Yesterday I was asked for some recovery advice from a gal who has been trapped in a life with ED for a little over a year.
Here is what I told her.
First and foremost, I am so proud of you for the progress you’ve made so far. It is not easy to talk about your journey, and it is especially hard to take steps in overcoming this battle. For years, I was terrified of what life without my eating disorder would be like. I simply couldn't fathom my existence without it. I used my eating disorder as a security blanket, and I was completely reliant on it to get me through each day. I struggled for about 5 years before any substantial progress was made in restoring my physical & mental health, but the reason I was able to reach a full recovery was because I got SO sick and tired of “living” my life that way. It was exhausting, painful and full of guilt. I got sick of it, and I fought like hell to defeat that demon living in my own head.
In terms of advice, it goes far beyond the food and exercise component of the disorder. So many people tend to think that recovery is solely the process of gaining weight, breaking through your fears of certain foods, and cutting back on exercise. That’s such a tiny fraction of what recovery truly is. Although restoring your body to a healthy weight is the first step, and is a vital step in order to continue making progress, it is not the only component to regaining your health and happiness. To explain why it is so crucial to nourish & restore your body to its natural weight, think about it this way - you have to restore your body’s weight in order to allow the brain to begin properly functioning again. Without adequate nutrition, the brain simply cannot think rationally. That’s where ED comes in and takes over. So by restoring your body to its healthy weight, you are moving in the right direction, and lessening ED’s power.
The most crucial part of recovery is discovering what the root of the disorder is - searching internally to find what it is that is causing this behavior. My eating disorder developed as a result of me trying to find a way to regulate my life when everything seemed to be spiraling out of control. I needed to regain peace of mind, so I did that by obsessing over my food, exercise and weight.
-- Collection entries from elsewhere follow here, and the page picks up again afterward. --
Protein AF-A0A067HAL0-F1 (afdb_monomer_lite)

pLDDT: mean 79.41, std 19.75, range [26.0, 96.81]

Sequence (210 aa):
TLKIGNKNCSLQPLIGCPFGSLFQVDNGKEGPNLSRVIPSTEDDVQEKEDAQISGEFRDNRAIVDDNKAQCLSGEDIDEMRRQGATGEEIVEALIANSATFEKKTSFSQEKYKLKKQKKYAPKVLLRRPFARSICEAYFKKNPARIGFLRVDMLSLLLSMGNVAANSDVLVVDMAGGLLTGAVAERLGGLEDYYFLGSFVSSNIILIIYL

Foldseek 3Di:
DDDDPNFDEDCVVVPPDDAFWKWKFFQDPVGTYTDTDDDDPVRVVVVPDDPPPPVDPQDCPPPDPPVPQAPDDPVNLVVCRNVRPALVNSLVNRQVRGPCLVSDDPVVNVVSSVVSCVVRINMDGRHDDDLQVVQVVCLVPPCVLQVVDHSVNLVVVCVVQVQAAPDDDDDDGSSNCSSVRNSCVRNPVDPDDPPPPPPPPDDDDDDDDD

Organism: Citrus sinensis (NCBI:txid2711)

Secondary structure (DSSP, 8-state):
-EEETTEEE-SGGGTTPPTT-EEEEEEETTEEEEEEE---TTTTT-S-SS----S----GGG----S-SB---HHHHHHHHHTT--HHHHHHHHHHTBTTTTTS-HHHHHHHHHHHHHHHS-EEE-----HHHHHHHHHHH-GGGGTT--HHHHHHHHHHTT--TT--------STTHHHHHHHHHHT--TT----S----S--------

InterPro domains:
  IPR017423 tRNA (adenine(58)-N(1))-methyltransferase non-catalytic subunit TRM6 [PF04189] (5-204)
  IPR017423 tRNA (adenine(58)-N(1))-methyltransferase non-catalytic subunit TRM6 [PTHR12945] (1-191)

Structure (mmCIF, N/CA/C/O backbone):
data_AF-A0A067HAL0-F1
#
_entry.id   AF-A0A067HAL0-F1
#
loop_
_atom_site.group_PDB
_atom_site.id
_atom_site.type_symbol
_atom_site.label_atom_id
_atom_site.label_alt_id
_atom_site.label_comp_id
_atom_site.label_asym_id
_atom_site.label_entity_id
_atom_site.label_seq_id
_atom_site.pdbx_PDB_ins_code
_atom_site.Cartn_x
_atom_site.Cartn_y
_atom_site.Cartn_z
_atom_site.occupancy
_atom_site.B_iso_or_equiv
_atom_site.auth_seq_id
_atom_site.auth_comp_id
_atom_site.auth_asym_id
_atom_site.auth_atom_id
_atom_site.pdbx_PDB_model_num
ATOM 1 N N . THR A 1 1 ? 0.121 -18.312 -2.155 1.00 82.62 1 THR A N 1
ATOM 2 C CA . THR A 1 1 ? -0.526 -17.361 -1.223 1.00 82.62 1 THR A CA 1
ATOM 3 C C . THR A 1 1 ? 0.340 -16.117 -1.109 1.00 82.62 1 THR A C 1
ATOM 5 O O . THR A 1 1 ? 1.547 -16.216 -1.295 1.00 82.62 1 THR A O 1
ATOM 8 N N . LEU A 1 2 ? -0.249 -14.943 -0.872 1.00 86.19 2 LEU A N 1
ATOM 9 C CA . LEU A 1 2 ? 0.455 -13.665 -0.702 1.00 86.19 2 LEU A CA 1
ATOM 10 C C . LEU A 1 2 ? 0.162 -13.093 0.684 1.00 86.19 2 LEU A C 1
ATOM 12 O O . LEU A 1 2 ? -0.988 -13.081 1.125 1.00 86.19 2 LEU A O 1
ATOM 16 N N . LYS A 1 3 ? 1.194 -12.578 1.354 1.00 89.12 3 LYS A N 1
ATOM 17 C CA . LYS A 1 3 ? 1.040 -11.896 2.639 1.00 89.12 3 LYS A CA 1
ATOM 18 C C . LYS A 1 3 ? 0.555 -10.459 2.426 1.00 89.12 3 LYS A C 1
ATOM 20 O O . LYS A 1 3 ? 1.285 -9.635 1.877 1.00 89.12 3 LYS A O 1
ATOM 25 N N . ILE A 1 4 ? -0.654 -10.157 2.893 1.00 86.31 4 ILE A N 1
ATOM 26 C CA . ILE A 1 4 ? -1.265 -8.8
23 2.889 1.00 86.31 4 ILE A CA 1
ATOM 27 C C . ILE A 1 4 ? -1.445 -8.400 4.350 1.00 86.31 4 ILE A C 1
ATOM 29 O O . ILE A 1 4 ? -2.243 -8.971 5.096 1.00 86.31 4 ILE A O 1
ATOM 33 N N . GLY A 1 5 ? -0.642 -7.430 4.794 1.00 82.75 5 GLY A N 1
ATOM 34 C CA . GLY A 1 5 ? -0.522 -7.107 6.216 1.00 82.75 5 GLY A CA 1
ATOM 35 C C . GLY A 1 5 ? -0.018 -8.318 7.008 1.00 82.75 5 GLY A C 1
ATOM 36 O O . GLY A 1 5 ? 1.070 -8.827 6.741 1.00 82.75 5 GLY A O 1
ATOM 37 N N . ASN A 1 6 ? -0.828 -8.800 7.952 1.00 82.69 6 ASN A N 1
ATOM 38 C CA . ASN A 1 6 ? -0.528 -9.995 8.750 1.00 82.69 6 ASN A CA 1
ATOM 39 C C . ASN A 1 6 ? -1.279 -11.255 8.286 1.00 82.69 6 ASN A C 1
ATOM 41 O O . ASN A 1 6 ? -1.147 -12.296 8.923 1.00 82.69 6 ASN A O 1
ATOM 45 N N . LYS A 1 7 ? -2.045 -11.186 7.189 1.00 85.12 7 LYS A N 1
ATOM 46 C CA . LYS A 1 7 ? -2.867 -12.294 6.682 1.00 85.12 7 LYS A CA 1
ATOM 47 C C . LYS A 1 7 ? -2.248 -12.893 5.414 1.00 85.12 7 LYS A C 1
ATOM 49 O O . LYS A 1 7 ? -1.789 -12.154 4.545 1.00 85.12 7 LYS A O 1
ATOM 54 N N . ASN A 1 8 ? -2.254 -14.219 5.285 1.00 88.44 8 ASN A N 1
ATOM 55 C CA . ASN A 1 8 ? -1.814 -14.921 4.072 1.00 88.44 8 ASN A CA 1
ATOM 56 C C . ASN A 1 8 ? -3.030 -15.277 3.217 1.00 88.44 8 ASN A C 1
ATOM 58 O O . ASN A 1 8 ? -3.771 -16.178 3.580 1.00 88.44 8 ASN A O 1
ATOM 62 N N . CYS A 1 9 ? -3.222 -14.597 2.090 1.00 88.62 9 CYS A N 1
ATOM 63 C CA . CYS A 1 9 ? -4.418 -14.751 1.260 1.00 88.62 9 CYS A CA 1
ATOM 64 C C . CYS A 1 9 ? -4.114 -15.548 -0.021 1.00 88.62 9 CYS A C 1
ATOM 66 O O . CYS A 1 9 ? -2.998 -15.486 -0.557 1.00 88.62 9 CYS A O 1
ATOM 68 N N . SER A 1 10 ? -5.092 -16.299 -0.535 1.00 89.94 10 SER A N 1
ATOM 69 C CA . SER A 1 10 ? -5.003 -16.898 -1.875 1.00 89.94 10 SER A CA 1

I developed obsessive habits, insane rituals and countless “rules” in order to maintain this sense of control in terms of my food and exercise. After years and years of making this sick attempt to find even the tiniest bit of confidence through these obsessive habits, I realized that no matter how rigid I was in controlling this aspect of my life, I was still unhappy. No matter how many pounds I lost, or how many hours I spent in the gym, I was still so heartbreakingly unhappy. It took a hospitalization for me to realize that losing my life to this disorder would not make me superior to anyone else, and that this competitive mindset I developed to be the skinniest girl in the world did nothing for me but send my anxiety, insecurity and fear through the roof. Weight loss was not the answer, so I needed to look elsewhere to solve the issues I had inside.
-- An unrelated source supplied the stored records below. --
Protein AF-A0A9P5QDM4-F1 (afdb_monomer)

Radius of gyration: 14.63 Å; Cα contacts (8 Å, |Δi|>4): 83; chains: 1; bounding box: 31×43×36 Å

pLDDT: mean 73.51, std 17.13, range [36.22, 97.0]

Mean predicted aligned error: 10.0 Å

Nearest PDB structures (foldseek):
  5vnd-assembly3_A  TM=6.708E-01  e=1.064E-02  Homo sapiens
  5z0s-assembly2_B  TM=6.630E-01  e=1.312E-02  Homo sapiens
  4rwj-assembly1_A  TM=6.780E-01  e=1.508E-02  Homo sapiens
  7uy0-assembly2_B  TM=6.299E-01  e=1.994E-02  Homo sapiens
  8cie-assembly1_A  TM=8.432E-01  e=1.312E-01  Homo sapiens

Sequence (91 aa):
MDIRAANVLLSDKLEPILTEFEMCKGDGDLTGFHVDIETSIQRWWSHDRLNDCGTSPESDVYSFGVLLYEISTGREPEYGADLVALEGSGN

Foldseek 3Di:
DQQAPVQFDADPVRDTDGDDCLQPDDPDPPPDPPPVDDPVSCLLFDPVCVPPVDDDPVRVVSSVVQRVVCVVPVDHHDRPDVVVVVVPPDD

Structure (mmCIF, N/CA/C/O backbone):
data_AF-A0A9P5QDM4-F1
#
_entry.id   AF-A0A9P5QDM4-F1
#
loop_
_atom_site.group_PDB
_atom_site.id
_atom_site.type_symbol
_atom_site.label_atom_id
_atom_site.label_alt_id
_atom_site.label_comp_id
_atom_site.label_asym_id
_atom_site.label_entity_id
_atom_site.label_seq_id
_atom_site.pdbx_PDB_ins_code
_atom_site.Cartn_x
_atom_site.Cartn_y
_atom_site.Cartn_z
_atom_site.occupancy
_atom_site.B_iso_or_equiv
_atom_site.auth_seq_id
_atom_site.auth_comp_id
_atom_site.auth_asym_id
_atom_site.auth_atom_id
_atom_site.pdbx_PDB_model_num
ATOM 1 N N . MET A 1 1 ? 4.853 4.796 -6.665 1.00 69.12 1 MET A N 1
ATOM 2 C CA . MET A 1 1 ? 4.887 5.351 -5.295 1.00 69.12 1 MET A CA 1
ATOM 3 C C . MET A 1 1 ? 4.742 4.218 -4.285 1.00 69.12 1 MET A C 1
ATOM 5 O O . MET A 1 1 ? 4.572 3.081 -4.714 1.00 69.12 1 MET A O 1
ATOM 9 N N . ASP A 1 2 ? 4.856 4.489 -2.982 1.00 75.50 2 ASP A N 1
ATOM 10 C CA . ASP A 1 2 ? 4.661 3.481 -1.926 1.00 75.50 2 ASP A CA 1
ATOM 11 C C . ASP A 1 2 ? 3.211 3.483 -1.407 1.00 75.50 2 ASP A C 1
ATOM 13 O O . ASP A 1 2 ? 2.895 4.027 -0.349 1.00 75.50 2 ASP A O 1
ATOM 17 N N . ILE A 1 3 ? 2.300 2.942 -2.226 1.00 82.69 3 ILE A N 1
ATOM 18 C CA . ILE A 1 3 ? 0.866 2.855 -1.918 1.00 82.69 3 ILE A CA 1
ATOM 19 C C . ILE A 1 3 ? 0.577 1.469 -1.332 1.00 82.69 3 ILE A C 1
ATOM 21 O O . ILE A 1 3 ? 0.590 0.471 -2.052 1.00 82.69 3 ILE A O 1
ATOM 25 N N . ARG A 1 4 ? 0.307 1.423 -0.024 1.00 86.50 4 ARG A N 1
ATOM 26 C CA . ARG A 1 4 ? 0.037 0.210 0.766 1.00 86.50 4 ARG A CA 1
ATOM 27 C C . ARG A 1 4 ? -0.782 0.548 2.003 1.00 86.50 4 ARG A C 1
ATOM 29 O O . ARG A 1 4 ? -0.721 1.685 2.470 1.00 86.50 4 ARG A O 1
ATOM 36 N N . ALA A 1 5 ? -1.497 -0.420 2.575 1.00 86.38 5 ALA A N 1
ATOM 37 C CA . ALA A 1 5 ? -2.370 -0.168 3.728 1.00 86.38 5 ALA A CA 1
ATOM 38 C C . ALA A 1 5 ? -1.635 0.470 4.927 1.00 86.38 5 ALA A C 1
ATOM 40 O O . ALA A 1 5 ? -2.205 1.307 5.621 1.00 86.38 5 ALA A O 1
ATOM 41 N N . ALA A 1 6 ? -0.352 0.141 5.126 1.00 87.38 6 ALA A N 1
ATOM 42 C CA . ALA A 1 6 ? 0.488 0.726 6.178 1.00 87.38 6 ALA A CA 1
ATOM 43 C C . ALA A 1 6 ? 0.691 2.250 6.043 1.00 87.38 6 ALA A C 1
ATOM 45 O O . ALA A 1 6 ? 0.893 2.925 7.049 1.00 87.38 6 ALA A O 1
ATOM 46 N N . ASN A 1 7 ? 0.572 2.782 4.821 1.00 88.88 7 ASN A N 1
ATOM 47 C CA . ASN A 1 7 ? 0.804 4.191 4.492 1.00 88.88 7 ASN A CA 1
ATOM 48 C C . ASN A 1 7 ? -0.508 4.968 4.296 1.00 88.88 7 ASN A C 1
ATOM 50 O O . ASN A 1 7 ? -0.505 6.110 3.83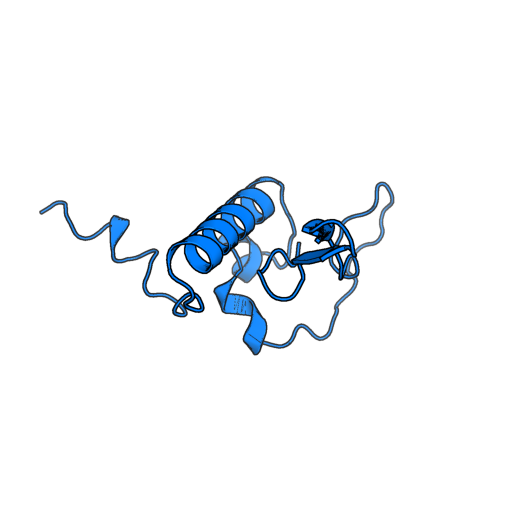2 1.00 88.88 7 ASN A O 1
ATOM 54 N N . VAL A 1 8 ? -1.643 4.347 4.640 1.00 91.62 8 VAL A N 1
ATOM 55 C CA . VAL A 1 8 ? -2.963 4.980 4.691 1.00 91.62 8 VAL A CA 1
ATOM 56 C C . VAL A 1 8 ? -3.373 5.099 6.155 1.00 91.62 8 VAL A C 1
ATOM 58 O O . VAL A 1 8 ? -3.956 4.187 6.740 1.00 91.62 8 VAL A O 1
ATOM 61 N N . LEU A 1 9 ? -3.058 6.239 6.765 1.00 93.12 9 LEU A N 1
ATOM 62 C CA . LEU A 1 9 ? -3.453 6.533 8.139 1.00 93.12 9 LEU A CA 1
ATOM 63 C C . LEU A 1 9 ? -4.908 7.000 8.197 1.00 93.12 9 LEU A C 1
ATOM 65 O O . LEU A 1 9 ? -5.465 7.479 7.211 1.00 93.12 9 LEU A O 1
ATOM 69 N N . LEU A 1 10 ? -5.519 6.901 9.376 1.00 94.06 10 LEU A N 1
ATOM 70 C CA . LEU A 1 10 ? -6.861 7.419 9.629 1.00 94.06 10 LEU A CA 1
ATOM 71 C C . LEU A 1 10 ? -6.793 8.627 10.561 1.00 94.06 10 LEU A C 1
ATOM 73 O O . LEU A 1 10 ? -6.134 8.581 11.602 1.00 94.06 10 LEU A O 1
ATOM 77 N N . SER A 1 11 ? -7.493 9.698 10.188 1.00 94.75 11 SER A N 1
ATOM 78 C CA . SER A 1 11 ? -7.711 10.850 11.064 1.00 94.75 11 SER A CA 1
ATOM 79 C C . SER A 1 11 ? -8.615 10.495 12.253 1.00 94.75 11 SER A C 1
ATOM 81 O O . SER A 1 11 ? -9.222 9.422 12.314 1.00 94.75 11 SER A O 1
ATOM 83 N N . ASP A 1 12 ? -8.779 11.437 13.182 1.00 94.94 12 ASP A N 1
ATOM 84 C CA . ASP A 1 12 ? -9.749 11.352 14.283 1.00 94.94 12 ASP A CA 1
ATOM 85 C C . ASP A 1 12 ? -11.207 11.215 13.802 1.00 94.94 12 ASP A C 1
ATOM 87 O O . ASP A 1 12 ? -12.074 10.758 14.548 1.00 94.94 12 ASP A O 1
ATOM 91 N N . LYS A 1 13 ? -11.472 11.565 12.540 1.00 97.00 13 LYS A N 1
ATOM 92 C CA . LYS A 1 13 ? -12.771 11.441 11.866 1.00 97.00 13 LYS A CA 1
ATOM 93 C C . LYS A 1 13 ? -12.869 10.228 10.941 1.00 97.00 13 LYS A C 1
ATOM 95 O O . LYS A 1 13 ? -13.849 10.122 10.209 1.00 97.00 13 LYS A O 1
ATOM 100 N N . LEU A 1 14 ? -11.890 9.320 10.978 1.00 91.31 14 LEU A N 1
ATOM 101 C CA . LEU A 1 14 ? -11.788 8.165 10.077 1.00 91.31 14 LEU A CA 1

I learned to look at the bigger picture. I constantly reminded myself throughout my recovery process to take a step back and reflect on what is truly important to me in my life - my family, friends, passions, goals, relationships, and so so many more. Nowhere on that list do I hold my weight or size as a priority, because those aspects of my life are not the source of my happiness or the solution to any of my problems. Our bodies are our outer shells, but they do not have the ability to provide love, peace or happiness. Our brains, hearts and souls can do all of those things for us, but our bodies most certainly cannot. The obsessive mindset you’ve developed is sadly a result of the demon attempting to take control of your life, but this mindset does not need to become permanent. You have the ability to break through these thoughts at any moment, and by continually breaking through these thoughts, they will become less and less common.
The more you fight, the less power ED will have.
My biggest piece of advice is to make yourself uncomfortable. Remaining in your comfort zone will not lead to any type of progress. Do things that scare you, eat things that make you nervous, try new coping skills, skip a day at the gym, wear a new outfit you’ve been afraid to put on, be spontaneous. By doing these things and realizing that, although they may be terrifying in the moment, they did not hurt you and therefore do not need to be feared. These fears you have developed are irrational, but you have to prove that to yourself by doing them over and over and OVER again. Do not allow ED to dictate what is “good” or “bad” because those terms are so meaningless until we put meaning behind them. Work to discover what you love about yourself as a person, beyond your physical outer shell. That is where your true value lies.
I am praying for you and I will be sending all of my strength & positivity your way. You are a warrior, and I know you can win this battle. Keep fighting.